● **YOUR INSTRUCTIONS**: When you reach the line in the data below that contains "ATOM 250 O O", please start repeating lines exactly, and stop after the line that contains "ATOM 270 O O", repeating nothing else.

◇ ◇ ◇ ◇ ◇ ◇ ◇

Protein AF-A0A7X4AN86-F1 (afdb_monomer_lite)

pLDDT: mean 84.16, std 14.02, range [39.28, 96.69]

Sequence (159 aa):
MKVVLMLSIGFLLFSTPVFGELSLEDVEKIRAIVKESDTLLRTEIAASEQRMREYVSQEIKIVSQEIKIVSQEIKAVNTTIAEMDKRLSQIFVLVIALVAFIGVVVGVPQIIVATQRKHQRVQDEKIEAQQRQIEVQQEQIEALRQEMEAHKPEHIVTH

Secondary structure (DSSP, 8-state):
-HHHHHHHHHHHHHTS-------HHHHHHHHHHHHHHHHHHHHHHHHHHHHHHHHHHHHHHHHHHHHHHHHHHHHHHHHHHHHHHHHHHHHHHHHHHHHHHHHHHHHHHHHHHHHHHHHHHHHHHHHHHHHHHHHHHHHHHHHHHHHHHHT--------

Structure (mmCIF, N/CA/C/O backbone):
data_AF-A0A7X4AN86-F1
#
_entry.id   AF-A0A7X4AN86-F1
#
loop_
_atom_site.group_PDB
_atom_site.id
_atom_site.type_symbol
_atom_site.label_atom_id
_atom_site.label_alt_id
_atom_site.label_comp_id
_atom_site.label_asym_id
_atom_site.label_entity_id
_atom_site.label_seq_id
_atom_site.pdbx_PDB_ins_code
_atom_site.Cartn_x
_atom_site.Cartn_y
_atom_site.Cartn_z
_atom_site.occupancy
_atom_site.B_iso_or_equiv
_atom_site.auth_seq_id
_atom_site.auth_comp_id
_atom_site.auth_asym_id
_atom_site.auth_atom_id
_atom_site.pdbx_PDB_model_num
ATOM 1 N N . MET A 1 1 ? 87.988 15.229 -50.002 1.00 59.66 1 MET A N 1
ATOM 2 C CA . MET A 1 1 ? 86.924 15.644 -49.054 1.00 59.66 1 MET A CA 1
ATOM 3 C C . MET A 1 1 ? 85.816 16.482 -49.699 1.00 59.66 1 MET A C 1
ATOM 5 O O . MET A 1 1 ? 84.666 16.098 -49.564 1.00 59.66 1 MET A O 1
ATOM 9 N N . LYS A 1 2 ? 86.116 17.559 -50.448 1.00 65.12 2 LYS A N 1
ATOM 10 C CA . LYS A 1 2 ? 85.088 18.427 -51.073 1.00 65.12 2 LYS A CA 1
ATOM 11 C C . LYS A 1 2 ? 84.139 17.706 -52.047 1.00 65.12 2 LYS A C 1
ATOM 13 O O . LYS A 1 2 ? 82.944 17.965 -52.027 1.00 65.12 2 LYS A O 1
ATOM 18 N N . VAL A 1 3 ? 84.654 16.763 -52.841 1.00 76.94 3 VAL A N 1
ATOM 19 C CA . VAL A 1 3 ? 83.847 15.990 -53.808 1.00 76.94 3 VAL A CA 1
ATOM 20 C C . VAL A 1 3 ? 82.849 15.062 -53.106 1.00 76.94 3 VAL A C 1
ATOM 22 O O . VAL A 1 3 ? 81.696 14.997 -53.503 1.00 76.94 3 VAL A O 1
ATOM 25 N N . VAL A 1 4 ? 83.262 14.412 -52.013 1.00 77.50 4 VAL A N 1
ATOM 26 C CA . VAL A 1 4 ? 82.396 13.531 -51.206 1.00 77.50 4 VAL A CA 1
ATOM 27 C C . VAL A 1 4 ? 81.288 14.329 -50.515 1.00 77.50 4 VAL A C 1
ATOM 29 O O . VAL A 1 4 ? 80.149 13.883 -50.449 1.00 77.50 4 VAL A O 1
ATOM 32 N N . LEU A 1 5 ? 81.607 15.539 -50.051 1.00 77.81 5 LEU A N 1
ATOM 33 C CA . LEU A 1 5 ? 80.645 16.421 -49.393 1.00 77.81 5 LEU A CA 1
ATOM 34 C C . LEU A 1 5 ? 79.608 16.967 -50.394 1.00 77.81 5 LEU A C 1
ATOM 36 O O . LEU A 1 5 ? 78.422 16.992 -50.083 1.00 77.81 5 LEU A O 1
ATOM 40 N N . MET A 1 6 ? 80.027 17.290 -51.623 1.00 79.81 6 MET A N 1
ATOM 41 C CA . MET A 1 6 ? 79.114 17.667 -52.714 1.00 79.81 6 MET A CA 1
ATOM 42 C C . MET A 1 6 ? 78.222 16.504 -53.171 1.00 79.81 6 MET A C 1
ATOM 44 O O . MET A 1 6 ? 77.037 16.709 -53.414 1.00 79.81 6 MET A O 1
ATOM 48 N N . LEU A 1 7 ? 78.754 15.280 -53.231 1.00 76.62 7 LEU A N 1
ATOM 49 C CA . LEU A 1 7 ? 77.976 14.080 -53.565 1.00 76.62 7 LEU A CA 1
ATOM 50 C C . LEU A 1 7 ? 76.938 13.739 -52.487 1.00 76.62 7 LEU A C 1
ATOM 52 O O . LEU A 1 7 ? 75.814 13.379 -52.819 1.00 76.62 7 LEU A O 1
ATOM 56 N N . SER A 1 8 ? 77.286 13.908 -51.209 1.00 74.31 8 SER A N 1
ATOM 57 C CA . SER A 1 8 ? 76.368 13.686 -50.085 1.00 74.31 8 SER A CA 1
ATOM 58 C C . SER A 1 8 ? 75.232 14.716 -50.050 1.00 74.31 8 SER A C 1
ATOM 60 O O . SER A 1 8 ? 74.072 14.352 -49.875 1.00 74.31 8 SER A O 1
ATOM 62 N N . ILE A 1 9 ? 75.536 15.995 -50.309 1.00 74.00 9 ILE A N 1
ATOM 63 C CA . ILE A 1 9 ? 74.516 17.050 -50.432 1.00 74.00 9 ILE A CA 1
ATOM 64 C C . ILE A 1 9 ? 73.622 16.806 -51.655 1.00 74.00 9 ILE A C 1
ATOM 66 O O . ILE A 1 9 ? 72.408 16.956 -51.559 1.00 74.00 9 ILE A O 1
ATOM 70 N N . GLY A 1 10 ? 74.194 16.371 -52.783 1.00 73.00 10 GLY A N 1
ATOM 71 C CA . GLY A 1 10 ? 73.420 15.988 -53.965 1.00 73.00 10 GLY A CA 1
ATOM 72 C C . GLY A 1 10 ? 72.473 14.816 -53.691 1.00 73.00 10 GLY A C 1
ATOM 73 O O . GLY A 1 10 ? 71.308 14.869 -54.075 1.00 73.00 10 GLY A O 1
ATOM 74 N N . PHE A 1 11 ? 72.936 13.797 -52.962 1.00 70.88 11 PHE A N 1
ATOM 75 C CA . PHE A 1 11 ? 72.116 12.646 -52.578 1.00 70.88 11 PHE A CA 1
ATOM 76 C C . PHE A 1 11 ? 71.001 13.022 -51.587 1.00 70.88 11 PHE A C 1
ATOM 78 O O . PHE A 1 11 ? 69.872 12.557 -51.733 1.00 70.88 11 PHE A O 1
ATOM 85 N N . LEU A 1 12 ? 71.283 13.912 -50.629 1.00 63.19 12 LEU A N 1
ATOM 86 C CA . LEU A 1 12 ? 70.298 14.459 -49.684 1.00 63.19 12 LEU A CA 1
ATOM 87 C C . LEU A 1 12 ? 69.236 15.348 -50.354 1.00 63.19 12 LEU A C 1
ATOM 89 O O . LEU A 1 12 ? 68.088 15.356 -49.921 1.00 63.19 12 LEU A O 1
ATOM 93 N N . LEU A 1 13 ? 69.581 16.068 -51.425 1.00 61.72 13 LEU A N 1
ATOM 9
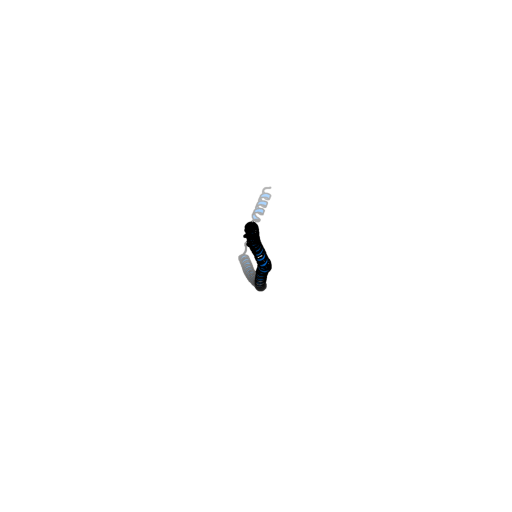4 C CA . LEU A 1 13 ? 68.618 16.872 -52.191 1.00 61.72 13 LEU A CA 1
ATOM 95 C C . LEU A 1 13 ? 67.727 16.007 -53.100 1.00 61.72 13 LEU A C 1
ATOM 97 O O . LEU A 1 13 ? 66.534 16.282 -53.218 1.00 61.72 13 LEU A O 1
ATOM 101 N N . PHE A 1 14 ? 68.268 14.923 -53.670 1.00 61.25 14 PHE A N 1
ATOM 102 C CA . PHE A 1 14 ? 67.503 13.939 -54.455 1.00 61.25 14 PHE A CA 1
ATOM 103 C C . PHE A 1 14 ? 66.569 13.053 -53.617 1.00 61.25 14 PHE A C 1
ATOM 105 O O . PHE A 1 14 ? 65.721 12.366 -54.177 1.00 61.25 14 PHE A O 1
ATOM 112 N N . SER A 1 15 ? 66.712 13.060 -52.291 1.00 56.84 15 SER A N 1
ATOM 113 C CA . SER A 1 15 ? 65.878 12.286 -51.359 1.00 56.84 15 SER A CA 1
ATOM 114 C C . SER A 1 15 ? 64.764 13.114 -50.697 1.00 56.84 15 SER A C 1
ATOM 116 O O . SER A 1 15 ? 64.137 12.665 -49.739 1.00 56.84 15 SER A O 1
ATOM 118 N N . THR A 1 16 ? 64.462 14.302 -51.233 1.00 56.03 16 THR A N 1
ATOM 119 C CA . THR A 1 16 ? 63.260 15.071 -50.871 1.00 56.03 16 THR A CA 1
ATOM 120 C C . THR A 1 16 ? 62.068 14.647 -51.742 1.00 56.03 16 THR A C 1
ATOM 122 O O . THR A 1 16 ? 62.247 14.060 -52.805 1.00 56.03 16 THR A O 1
ATOM 125 N N . PRO A 1 17 ? 60.840 14.787 -51.239 1.00 50.56 17 PRO A N 1
ATOM 126 C CA . PRO A 1 17 ? 60.107 13.701 -50.615 1.00 50.56 17 PRO A CA 1
ATOM 127 C C . PRO A 1 17 ? 59.444 12.852 -51.692 1.00 50.56 17 PRO A C 1
ATOM 129 O O . PRO A 1 17 ? 58.973 13.378 -52.699 1.00 50.56 17 PRO A O 1
ATOM 132 N N . VAL A 1 18 ? 59.267 11.559 -51.420 1.00 56
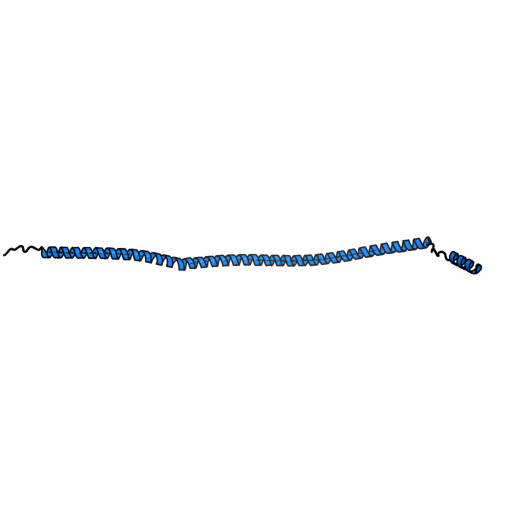.06 18 VAL A N 1
ATOM 133 C CA . VAL A 1 18 ? 58.120 10.831 -51.975 1.00 56.06 18 VAL A CA 1
ATOM 134 C C . VAL A 1 18 ? 56.873 11.462 -51.346 1.00 56.06 18 VAL A C 1
ATOM 136 O O . VAL A 1 18 ? 56.263 10.923 -50.427 1.00 56.06 18 VAL A O 1
ATOM 139 N N . PHE A 1 19 ? 56.528 12.672 -51.785 1.00 55.12 19 PHE A N 1
ATOM 140 C CA . PHE A 1 19 ? 55.153 13.110 -51.791 1.00 55.12 19 P
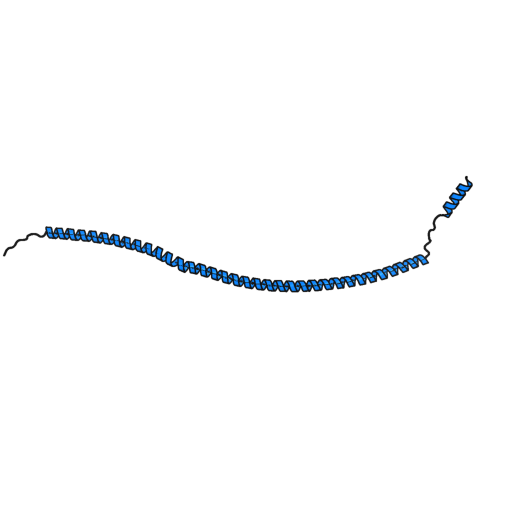HE A CA 1
ATOM 141 C C . PHE A 1 19 ? 54.500 12.140 -52.759 1.00 55.12 19 PHE A C 1
ATOM 143 O O . PHE A 1 19 ? 54.662 12.261 -53.970 1.00 55.12 19 PHE A O 1
ATOM 150 N N . GLY A 1 20 ? 53.861 11.105 -52.217 1.00 59.78 20 GLY A N 1
ATOM 151 C CA . GLY A 1 20 ? 52.880 10.364 -52.984 1.00 59.78 20 GLY A CA 1
ATOM 152 C C . GLY A 1 20 ? 51.840 11.386 -53.412 1.00 59.78 20 GLY A C 1
ATOM 153 O O . GLY A 1 20 ? 50.986 11.758 -52.610 1.00 59.78 20 GLY A O 1
ATOM 154 N N . GLU A 1 21 ? 51.985 11.925 -54.622 1.00 60.19 21 GLU A N 1
ATOM 155 C CA . GLU A 1 21 ? 50.918 12.647 -55.291 1.00 60.19 21 GLU A CA 1
ATOM 156 C C . GLU A 1 21 ? 49.761 11.659 -55.351 1.00 60.19 21 GLU A C 1
ATOM 158 O O . GLU A 1 21 ? 49.780 10.709 -56.131 1.00 60.19 21 GLU A O 1
ATOM 163 N N . LEU A 1 22 ? 48.800 11.829 -54.441 1.00 63.56 22 LEU A N 1
ATOM 164 C CA . LEU A 1 22 ? 47.517 11.157 -54.527 1.00 63.56 22 LEU A CA 1
ATOM 165 C C . LEU A 1 22 ? 46.953 11.523 -55.892 1.00 63.56 22 LEU A C 1
ATOM 167 O O . LEU A 1 22 ? 46.578 12.676 -56.127 1.00 63.56 22 LEU A O 1
ATOM 171 N N . SER A 1 23 ? 46.943 10.553 -56.800 1.00 77.81 23 SER A N 1
ATOM 172 C CA . SER A 1 23 ? 46.334 10.756 -58.099 1.00 77.81 23 SER A CA 1
ATOM 173 C C . SER A 1 23 ? 44.841 11.035 -57.898 1.00 77.81 23 SER A C 1
ATOM 175 O O . SER A 1 23 ? 44.242 10.661 -56.884 1.00 77.81 23 SER A O 1
ATOM 177 N N . LEU A 1 24 ? 44.208 11.694 -58.869 1.00 81.12 24 LEU A N 1
ATOM 178 C CA . LEU A 1 24 ? 42.753 11.881 -58.854 1.00 81.12 24 LEU A CA 1
ATOM 179 C C . LEU A 1 24 ? 42.006 10.543 -58.692 1.00 81.12 24 LEU A C 1
ATOM 181 O O . LEU A 1 24 ? 40.983 10.500 -58.012 1.00 81.12 24 LEU A O 1
ATOM 185 N N . GLU A 1 25 ? 42.560 9.457 -59.236 1.00 84.00 25 GLU A N 1
ATOM 186 C CA . GLU A 1 25 ? 42.035 8.096 -59.102 1.00 84.00 25 GLU A CA 1
ATOM 187 C C . GLU A 1 25 ? 42.094 7.587 -57.650 1.00 84.00 25 GLU A C 1
ATOM 189 O O . GLU A 1 25 ? 41.111 7.045 -57.139 1.00 84.00 25 GLU A O 1
ATOM 194 N N . ASP A 1 26 ? 43.196 7.833 -56.933 1.00 84.50 26 ASP A N 1
ATOM 195 C CA . ASP A 1 26 ? 43.321 7.464 -55.517 1.00 84.50 26 ASP A CA 1
ATOM 196 C C . ASP A 1 26 ? 42.330 8.242 -54.639 1.00 84.50 26 ASP A C 1
ATOM 198 O O . ASP A 1 26 ? 41.722 7.681 -53.724 1.00 84.50 26 ASP A O 1
ATOM 202 N N . VAL A 1 27 ? 42.104 9.525 -54.942 1.00 86.25 27 VAL A N 1
ATOM 203 C CA . VAL A 1 27 ? 41.112 10.358 -54.241 1.00 86.25 27 VAL A CA 1
ATOM 204 C C . VAL A 1 27 ? 39.685 9.867 -54.505 1.00 86.25 27 VAL A C 1
ATOM 206 O O . VAL A 1 27 ? 38.868 9.825 -53.581 1.00 86.25 27 VAL A O 1
ATOM 209 N N . GLU A 1 28 ? 39.367 9.465 -55.737 1.00 87.44 28 GLU A N 1
ATOM 210 C CA . GLU A 1 28 ? 38.066 8.873 -56.070 1.00 87.44 28 GLU A CA 1
ATOM 211 C C . GLU A 1 28 ? 37.847 7.535 -55.364 1.00 87.44 28 GLU A C 1
ATOM 213 O O . GLU A 1 28 ? 36.765 7.299 -54.820 1.00 87.44 28 GLU A O 1
ATOM 218 N N . LYS A 1 29 ? 38.882 6.696 -55.283 1.00 89.69 29 LYS A N 1
ATOM 219 C CA . LYS A 1 29 ? 38.834 5.426 -54.555 1.00 89.69 29 LYS A CA 1
ATOM 220 C C . LYS A 1 29 ? 38.629 5.633 -53.056 1.00 89.69 29 LYS A C 1
ATOM 222 O O . LYS A 1 29 ? 37.786 4.964 -52.462 1.00 89.69 29 LYS A O 1
ATOM 227 N N . ILE A 1 30 ? 39.321 6.599 -52.449 1.00 87.06 30 ILE A N 1
ATOM 228 C CA . ILE A 1 30 ? 39.097 6.981 -51.046 1.00 87.06 30 ILE A CA 1
ATOM 229 C C . ILE A 1 30 ? 37.661 7.471 -50.854 1.00 87.06 30 ILE A C 1
ATOM 231 O O . ILE A 1 30 ? 36.988 7.041 -49.920 1.00 87.06 30 ILE A O 1
ATOM 235 N N . ARG A 1 31 ? 37.149 8.322 -51.751 1.00 90.19 31 ARG A N 1
ATOM 236 C CA . ARG A 1 31 ? 35.760 8.800 -51.685 1.00 90.19 31 ARG A CA 1
ATOM 237 C C . ARG A 1 31 ? 34.756 7.651 -51.794 1.00 90.19 31 ARG A C 1
ATOM 239 O O . ARG A 1 31 ? 33.753 7.667 -51.083 1.00 90.19 31 ARG A O 1
ATOM 246 N N . ALA A 1 32 ? 35.010 6.673 -52.661 1.00 90.94 32 ALA A N 1
ATOM 247 C CA . ALA A 1 32 ? 34.169 5.490 -52.802 1.00 90.94 32 ALA A CA 1
ATOM 248 C C . ALA A 1 32 ? 34.157 4.655 -51.513 1.00 90.94 32 ALA A C 1
ATOM 250 O O . ALA A 1 32 ? 33.076 4.346 -51.018 1.00 90.94 32 ALA A O 1
ATOM 251 N N . ILE A 1 33 ? 35.330 4.394 -50.925 1.00 91.75 33 ILE A N 1
ATOM 252 C CA . ILE A 1 33 ? 35.465 3.670 -49.651 1.00 91.75 33 ILE A CA 1
ATOM 253 C C . ILE A 1 33 ? 34.736 4.407 -48.525 1.00 91.75 33 ILE A C 1
ATOM 255 O O . ILE A 1 33 ? 33.979 3.788 -47.787 1.00 91.75 33 ILE A O 1
ATOM 259 N N . VAL A 1 34 ? 34.910 5.729 -48.415 1.00 93.00 34 VAL A N 1
ATOM 260 C CA . VAL A 1 34 ? 34.235 6.539 -47.387 1.00 93.00 34 VAL A CA 1
ATOM 261 C C . VAL A 1 34 ? 32.717 6.484 -47.563 1.00 93.00 34 VAL A C 1
ATOM 263 O O . VAL A 1 34 ? 31.983 6.294 -46.596 1.00 93.00 34 VAL A O 1
ATOM 266 N N . LYS A 1 35 ? 32.227 6.593 -48.803 1.00 93.94 35 LYS A N 1
ATOM 267 C CA . LYS A 1 35 ? 30.792 6.513 -49.091 1.00 93.94 35 LYS A CA 1
ATOM 268 C C . LYS A 1 35 ? 30.224 5.132 -48.761 1.00 93.94 35 LYS A C 1
ATOM 270 O O . LYS A 1 35 ? 29.143 5.049 -48.186 1.00 93.94 35 LYS A O 1
ATOM 275 N N . GLU A 1 36 ? 30.941 4.065 -49.100 1.00 93.94 36 GLU A N 1
ATOM 276 C CA . GLU A 1 36 ? 30.561 2.696 -48.748 1.00 93.94 36 GLU A CA 1
ATOM 277 C C . GLU A 1 36 ? 30.550 2.504 -47.226 1.00 93.94 36 GLU A C 1
ATOM 279 O O . GLU A 1 36 ? 29.544 2.054 -46.672 1.00 93.94 36 GLU A O 1
ATOM 284 N N . SER A 1 37 ? 31.598 2.946 -46.525 1.00 89.62 37 SER A N 1
ATOM 285 C CA . SER A 1 37 ? 31.664 2.866 -45.064 1.00 89.62 37 SER A CA 1
ATOM 286 C C . SER A 1 37 ? 30.549 3.657 -44.386 1.00 89.62 37 SER A C 1
ATOM 288 O O . SER A 1 37 ? 29.954 3.159 -43.435 1.00 89.62 37 SER A O 1
ATOM 290 N N . ASP A 1 38 ? 30.193 4.835 -44.906 1.00 93.56 38 ASP A N 1
ATOM 291 C CA . ASP A 1 38 ? 29.076 5.633 -44.393 1.00 93.56 38 ASP A CA 1
ATOM 292 C C . ASP A 1 38 ? 27.742 4.907 -44.575 1.00 93.56 38 ASP A C 1
ATOM 294 O O . ASP A 1 38 ? 26.886 4.941 -43.687 1.00 93.56 38 ASP A O 1
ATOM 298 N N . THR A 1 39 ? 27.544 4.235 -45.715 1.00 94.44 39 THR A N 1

◇ ◇ ◇ ◇ ◇ ◇ ◇

● **WRITTEN ANSWER**:
ATOM 250 O O . ALA A 1 32 ? 33.076 4.346 -51.018 1.00 90.94 32 ALA A O 1
ATOM 251 N N . ILE A 1 33 ? 35.330 4.394 -50.925 1.00 91.75 33 ILE A N 1
ATOM 252 C CA . ILE A 1 33 ? 35.465 3.670 -49.651 1.00 91.75 33 ILE A CA 1
ATOM 253 C C . ILE A 1 33 ? 34.736 4.407 -48.525 1.00 91.75 33 ILE A C 1
ATOM 255 O O . ILE A 1 33 ? 33.979 3.788 -47.787 1.00 91.75 33 ILE A O 1
ATOM 259 N N . VAL A 1 34 ? 34.910 5.729 -48.415 1.00 93.00 34 VAL A N 1
ATOM 260 C CA . VAL A 1 34 ? 34.235 6.539 -47.387 1.00 93.00 34 VAL A CA 1
ATOM 261 C C . VAL A 1 34 ? 32.717 6.484 -47.563 1.00 93.00 34 VAL A C 1
ATOM 263 O O . VAL A 1 34 ? 31.983 6.294 -46.596 1.00 93.00 34 VAL A O 1
ATOM 266 N N . LYS A 1 35 ? 32.227 6.593 -48.803 1.00 93.94 35 LYS A N 1
ATOM 267 C CA . LYS A 1 35 ? 30.792 6.513 -49.091 1.00 93.94 35 LYS A CA 1
ATOM 268 C C . LYS A 1 35 ? 30.224 5.132 -48.761 1.00 93.94 35 LYS A C 1
ATOM 270 O O . LYS A 1 35 ? 29.143 5.049 -48.186 1.00 93.94 35 LYS A O 1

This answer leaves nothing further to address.